Article Preview
Top1. Introduction
In recent years, researchers have witnessed the rapid development of online Knowledge Sharing Communities (KSCs), such as blogs, discussion boards, and question answering (Q&A) communities. Users can share experiences and exchange ideas with others in such KSCs. Their sharing activities generate a large amount of knowledge and also attract many expert users of each domain to participate. As a result, more and more people would like to use KSCs for problem solving. Some researchers have found that Q&A content is usually the largest part of content in KSCs (Cong et al., 2008; Feng et al., 2006). However, comparing with the large number of questions, the expert users are still scarce resources in KSCs. As a result, there are a lot of questions without satisfactory answers due to the lack of relevant experts. Thus, how to find the experts for an answer-lacking question becomes an important problem to be addressed.
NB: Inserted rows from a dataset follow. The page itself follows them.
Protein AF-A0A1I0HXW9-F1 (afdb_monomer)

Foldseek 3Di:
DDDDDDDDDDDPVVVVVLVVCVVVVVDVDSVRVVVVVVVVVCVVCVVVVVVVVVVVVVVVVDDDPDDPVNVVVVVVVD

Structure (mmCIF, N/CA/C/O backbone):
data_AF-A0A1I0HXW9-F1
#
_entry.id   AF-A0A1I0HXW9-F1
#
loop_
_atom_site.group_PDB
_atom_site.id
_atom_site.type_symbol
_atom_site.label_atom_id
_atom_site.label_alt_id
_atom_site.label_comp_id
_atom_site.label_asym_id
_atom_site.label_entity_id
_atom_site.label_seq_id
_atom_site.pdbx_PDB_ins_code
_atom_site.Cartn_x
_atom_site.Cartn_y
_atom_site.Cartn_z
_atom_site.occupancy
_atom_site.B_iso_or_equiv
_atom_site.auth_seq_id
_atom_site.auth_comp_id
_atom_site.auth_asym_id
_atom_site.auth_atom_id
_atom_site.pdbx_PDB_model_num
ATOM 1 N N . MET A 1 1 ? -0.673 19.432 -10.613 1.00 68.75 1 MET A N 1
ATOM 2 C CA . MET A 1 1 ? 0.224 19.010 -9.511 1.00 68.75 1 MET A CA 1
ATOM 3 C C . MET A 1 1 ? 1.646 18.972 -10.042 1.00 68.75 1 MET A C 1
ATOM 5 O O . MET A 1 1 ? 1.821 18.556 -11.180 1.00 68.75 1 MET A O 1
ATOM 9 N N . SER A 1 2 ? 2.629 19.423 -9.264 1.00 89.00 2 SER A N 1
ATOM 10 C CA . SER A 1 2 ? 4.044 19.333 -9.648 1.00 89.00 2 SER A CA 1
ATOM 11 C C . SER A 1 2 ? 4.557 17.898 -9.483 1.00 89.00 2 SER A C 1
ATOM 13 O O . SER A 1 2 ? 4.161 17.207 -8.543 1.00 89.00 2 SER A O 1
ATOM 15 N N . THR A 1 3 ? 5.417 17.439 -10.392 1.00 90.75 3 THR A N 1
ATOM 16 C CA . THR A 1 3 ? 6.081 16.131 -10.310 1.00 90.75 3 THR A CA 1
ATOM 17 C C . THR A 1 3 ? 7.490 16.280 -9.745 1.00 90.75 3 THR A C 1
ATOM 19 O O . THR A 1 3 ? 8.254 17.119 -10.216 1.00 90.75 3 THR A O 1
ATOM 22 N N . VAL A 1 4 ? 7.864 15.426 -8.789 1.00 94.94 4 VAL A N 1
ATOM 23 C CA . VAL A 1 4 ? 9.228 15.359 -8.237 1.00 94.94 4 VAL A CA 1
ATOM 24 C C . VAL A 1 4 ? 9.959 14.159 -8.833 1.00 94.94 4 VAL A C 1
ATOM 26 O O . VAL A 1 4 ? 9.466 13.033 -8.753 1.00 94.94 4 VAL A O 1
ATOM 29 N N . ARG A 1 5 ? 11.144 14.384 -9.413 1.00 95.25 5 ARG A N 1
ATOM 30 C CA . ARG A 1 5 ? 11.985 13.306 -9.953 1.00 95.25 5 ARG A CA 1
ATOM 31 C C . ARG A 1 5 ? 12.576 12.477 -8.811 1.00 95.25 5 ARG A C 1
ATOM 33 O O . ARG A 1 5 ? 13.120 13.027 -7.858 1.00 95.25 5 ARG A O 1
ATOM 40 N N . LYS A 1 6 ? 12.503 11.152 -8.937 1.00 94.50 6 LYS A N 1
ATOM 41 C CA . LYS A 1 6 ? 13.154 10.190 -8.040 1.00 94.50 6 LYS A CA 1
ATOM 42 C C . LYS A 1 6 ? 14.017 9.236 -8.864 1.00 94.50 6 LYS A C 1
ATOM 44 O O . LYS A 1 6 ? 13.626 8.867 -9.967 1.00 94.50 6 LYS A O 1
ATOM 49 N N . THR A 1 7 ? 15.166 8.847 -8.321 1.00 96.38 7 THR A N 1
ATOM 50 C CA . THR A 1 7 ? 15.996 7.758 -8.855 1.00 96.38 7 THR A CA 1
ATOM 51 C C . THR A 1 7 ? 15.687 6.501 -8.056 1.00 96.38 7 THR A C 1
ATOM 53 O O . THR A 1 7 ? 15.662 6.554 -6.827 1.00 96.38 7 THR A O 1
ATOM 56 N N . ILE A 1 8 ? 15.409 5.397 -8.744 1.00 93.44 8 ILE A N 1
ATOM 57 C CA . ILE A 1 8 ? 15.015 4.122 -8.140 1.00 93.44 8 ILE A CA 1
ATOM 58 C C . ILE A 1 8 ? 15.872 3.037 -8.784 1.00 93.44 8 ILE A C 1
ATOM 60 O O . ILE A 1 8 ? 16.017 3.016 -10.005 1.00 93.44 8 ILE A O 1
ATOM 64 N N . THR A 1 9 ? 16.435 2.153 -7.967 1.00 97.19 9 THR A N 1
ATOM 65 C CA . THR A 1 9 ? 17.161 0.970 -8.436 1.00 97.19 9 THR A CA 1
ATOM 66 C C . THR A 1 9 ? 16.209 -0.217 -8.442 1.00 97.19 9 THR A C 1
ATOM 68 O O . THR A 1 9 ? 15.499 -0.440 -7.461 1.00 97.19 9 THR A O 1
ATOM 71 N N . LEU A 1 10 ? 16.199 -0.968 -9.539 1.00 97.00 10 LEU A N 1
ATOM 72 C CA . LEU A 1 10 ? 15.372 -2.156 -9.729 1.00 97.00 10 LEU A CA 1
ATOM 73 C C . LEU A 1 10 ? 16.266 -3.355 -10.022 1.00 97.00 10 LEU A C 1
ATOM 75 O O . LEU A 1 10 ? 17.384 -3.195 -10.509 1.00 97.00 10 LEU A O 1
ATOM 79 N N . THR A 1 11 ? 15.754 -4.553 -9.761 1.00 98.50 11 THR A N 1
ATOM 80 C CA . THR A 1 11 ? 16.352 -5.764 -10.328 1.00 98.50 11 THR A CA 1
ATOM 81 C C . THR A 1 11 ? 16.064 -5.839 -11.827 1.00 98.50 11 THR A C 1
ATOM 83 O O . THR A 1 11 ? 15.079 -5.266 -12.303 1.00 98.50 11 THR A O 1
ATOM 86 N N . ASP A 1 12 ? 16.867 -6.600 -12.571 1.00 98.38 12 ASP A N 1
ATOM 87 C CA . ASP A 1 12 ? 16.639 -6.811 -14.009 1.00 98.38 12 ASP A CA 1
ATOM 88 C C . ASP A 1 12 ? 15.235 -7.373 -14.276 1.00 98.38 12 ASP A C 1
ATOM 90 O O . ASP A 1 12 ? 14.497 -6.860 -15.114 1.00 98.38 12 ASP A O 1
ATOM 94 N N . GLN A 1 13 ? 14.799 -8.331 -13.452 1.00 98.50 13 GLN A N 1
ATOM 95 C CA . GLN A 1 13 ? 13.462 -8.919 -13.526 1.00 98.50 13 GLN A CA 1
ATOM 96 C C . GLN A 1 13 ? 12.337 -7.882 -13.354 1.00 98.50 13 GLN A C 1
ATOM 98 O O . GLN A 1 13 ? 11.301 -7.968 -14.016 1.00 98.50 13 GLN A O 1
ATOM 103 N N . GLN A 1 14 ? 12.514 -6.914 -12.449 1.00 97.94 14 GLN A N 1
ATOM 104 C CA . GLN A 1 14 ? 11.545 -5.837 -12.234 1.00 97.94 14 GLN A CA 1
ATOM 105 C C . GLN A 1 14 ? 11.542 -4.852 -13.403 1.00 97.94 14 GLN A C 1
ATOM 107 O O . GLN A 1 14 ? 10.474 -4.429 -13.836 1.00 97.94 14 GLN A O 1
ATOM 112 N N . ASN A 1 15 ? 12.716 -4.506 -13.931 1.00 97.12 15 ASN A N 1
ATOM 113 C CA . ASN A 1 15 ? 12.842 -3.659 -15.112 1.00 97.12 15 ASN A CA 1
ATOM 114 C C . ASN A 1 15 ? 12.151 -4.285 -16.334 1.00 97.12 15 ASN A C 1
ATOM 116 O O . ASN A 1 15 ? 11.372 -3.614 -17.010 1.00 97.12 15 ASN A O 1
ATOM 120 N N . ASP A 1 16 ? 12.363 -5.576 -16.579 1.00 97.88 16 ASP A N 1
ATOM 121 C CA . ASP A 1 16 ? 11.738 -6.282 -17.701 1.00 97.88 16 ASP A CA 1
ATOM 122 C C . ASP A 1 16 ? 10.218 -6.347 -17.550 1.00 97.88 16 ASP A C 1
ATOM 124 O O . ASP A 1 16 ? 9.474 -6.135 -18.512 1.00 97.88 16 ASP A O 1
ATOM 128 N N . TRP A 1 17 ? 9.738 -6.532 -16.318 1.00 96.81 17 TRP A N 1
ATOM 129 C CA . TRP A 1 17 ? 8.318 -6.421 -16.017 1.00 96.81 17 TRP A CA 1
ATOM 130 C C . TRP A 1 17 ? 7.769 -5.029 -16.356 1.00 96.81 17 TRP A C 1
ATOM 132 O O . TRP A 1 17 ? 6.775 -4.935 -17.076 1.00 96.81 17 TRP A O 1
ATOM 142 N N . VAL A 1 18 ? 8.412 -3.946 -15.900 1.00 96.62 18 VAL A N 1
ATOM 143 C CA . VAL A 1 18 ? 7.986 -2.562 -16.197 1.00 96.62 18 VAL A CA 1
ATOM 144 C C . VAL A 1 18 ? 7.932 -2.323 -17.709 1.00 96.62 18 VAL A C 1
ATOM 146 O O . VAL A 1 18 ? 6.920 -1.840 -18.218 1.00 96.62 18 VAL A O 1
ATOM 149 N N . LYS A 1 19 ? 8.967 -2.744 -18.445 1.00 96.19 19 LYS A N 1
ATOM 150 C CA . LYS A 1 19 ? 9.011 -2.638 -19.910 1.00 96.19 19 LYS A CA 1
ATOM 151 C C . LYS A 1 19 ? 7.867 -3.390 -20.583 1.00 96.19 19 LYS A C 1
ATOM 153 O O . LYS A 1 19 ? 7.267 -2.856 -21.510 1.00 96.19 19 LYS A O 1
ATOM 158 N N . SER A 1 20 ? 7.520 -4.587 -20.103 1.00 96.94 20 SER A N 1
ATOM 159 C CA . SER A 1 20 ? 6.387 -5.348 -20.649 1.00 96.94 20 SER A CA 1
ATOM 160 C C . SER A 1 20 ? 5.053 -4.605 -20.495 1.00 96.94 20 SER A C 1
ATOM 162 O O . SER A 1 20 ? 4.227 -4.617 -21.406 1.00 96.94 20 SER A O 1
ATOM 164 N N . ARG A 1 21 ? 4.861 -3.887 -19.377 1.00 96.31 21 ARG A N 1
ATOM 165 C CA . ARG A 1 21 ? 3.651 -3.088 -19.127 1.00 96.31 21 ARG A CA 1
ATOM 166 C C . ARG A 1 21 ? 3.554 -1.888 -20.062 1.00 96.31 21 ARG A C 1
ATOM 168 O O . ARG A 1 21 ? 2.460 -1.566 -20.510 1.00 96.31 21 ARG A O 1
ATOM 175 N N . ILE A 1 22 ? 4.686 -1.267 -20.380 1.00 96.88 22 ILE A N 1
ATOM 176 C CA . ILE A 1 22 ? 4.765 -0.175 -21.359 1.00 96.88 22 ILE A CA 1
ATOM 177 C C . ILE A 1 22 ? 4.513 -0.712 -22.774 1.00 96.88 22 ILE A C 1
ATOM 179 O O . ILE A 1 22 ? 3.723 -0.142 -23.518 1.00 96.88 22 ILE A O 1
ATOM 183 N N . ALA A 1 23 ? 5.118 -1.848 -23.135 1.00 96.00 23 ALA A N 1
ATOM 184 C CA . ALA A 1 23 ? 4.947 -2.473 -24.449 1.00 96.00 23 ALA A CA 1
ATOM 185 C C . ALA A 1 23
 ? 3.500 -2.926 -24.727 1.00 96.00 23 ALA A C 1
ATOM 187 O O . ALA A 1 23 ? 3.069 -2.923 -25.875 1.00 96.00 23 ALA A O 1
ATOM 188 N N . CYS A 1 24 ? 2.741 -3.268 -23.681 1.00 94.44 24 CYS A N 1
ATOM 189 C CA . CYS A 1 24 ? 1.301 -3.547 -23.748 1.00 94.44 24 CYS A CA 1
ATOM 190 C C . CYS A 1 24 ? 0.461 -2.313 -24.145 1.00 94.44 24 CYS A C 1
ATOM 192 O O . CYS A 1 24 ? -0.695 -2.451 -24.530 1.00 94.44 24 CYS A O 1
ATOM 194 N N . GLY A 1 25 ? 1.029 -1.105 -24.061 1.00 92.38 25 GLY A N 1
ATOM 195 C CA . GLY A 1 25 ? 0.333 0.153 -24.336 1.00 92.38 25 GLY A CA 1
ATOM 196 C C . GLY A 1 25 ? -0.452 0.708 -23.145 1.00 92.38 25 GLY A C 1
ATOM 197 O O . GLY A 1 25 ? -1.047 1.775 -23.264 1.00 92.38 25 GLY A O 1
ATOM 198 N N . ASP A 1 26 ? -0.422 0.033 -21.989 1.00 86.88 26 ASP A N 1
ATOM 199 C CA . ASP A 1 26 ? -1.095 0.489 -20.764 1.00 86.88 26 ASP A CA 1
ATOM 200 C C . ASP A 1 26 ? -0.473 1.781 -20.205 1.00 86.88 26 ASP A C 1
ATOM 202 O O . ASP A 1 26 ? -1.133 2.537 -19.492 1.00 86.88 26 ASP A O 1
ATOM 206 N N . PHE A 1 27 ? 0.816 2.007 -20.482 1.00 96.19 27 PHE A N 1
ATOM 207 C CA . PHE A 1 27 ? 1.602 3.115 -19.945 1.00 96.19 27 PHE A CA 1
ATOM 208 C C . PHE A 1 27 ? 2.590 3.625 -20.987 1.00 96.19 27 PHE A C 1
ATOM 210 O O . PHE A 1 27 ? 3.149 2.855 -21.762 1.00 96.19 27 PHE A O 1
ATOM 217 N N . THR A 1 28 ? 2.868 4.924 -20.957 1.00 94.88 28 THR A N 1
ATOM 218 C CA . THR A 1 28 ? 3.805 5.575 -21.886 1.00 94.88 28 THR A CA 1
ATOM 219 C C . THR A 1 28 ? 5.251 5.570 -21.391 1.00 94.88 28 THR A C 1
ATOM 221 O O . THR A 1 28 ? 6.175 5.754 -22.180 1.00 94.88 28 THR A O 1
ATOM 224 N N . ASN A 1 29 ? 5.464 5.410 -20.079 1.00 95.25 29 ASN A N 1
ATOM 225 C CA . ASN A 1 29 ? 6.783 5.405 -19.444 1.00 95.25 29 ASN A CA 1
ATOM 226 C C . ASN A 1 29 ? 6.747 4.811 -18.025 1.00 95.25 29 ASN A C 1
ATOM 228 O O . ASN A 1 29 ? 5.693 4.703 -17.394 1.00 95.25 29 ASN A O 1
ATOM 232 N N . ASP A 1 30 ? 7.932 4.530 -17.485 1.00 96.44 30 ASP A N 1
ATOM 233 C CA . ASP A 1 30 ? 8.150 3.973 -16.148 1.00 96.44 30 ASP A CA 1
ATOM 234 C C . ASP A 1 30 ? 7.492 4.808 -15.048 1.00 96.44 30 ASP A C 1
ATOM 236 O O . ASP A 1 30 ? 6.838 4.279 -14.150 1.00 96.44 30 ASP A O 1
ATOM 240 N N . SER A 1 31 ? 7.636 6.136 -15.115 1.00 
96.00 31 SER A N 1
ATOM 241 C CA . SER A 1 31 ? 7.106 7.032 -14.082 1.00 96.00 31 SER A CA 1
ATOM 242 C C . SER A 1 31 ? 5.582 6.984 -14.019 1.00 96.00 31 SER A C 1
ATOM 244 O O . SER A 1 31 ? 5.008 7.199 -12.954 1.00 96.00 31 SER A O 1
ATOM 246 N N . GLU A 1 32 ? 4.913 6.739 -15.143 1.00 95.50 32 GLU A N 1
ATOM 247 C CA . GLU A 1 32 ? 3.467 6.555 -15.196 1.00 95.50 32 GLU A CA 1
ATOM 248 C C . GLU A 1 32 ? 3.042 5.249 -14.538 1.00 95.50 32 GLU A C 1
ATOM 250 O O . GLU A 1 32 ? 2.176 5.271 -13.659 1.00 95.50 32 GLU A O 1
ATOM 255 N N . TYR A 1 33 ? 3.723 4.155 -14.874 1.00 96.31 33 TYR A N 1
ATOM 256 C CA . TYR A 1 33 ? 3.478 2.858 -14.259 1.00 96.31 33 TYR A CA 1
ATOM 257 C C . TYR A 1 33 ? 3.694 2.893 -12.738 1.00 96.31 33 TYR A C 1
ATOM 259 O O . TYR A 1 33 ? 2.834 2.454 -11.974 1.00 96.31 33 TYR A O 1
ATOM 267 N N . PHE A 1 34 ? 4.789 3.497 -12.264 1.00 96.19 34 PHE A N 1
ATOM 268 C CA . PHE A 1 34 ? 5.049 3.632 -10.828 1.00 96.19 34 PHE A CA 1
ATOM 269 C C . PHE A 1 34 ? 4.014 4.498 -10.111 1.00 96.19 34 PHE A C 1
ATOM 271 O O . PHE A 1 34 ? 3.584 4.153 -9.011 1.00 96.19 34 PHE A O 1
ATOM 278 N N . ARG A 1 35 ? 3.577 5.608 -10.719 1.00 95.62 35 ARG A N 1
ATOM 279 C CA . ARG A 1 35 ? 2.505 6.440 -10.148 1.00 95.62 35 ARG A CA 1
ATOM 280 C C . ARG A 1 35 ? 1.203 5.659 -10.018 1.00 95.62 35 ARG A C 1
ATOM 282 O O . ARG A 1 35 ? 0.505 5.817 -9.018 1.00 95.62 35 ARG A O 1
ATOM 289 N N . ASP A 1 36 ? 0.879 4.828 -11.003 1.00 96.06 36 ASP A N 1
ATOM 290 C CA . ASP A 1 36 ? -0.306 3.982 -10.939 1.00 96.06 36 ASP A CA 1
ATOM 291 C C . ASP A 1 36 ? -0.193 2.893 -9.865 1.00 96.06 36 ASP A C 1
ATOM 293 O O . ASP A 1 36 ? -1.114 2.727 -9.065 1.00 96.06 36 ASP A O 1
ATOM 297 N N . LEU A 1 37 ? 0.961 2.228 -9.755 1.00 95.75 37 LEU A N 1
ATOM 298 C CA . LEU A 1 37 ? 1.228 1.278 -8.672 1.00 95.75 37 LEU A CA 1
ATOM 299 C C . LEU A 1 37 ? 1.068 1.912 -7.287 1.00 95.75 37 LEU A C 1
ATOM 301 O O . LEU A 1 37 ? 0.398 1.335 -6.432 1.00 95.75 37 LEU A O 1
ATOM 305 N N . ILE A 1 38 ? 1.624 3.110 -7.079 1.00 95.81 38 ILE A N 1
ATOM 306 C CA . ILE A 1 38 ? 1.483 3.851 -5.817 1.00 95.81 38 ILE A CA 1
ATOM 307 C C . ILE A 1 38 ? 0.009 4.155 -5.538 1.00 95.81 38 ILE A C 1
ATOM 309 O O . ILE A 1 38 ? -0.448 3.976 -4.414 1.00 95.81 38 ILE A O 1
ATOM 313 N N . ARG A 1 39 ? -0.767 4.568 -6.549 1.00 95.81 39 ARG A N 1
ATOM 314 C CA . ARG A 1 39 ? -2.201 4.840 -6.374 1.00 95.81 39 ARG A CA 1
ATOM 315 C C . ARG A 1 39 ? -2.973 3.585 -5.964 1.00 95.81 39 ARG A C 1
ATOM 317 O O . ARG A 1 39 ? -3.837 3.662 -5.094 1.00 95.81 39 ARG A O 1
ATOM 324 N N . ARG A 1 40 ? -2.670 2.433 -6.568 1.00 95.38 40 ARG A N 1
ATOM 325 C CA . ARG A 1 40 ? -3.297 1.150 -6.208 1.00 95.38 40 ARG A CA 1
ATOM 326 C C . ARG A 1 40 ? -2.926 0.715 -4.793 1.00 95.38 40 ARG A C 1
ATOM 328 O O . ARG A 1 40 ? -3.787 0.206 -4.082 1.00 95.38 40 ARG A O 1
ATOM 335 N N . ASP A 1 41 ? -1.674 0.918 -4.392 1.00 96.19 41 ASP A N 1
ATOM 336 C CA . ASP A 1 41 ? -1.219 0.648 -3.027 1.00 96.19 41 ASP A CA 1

The problem of expert finding for answer-lacking questions has been well studied. Some of the traditional works leverage content based approaches (e.g., Balog et al., 2006; Liu et al., 2005). In these works, researchers can utilize language models to rank user authority through the question textual distribution in each of the users' historical records. However, these approaches are usually computationally intensive and are hardly applicable to large-scale data sets. Likewise, some novel KSCs are based on multimedia content and the textual information contained in questions are often not rich enough for building language models (Yeh & Darrell, 2008). Therefore, most of the state-of-the-art works leverage question categories as query inputs to find experts (e.g., Bouguessa et al., 2008; Jurczyk & Agichtein, 2007; Kao et al., 2010). A drawback of these works is that each question can only be classified into one category by them. Actually it is usually difficult to select the best category for a question because a question is usually related to multiple categories. For example, an inexperienced user cannot easily select a better category between “Mobile Device” and “Market” for the question “Where can I buy the Nokia new mobile phone N9?” As a result, the conventional category based expert finding approaches may have poor performances for a multiple-category question.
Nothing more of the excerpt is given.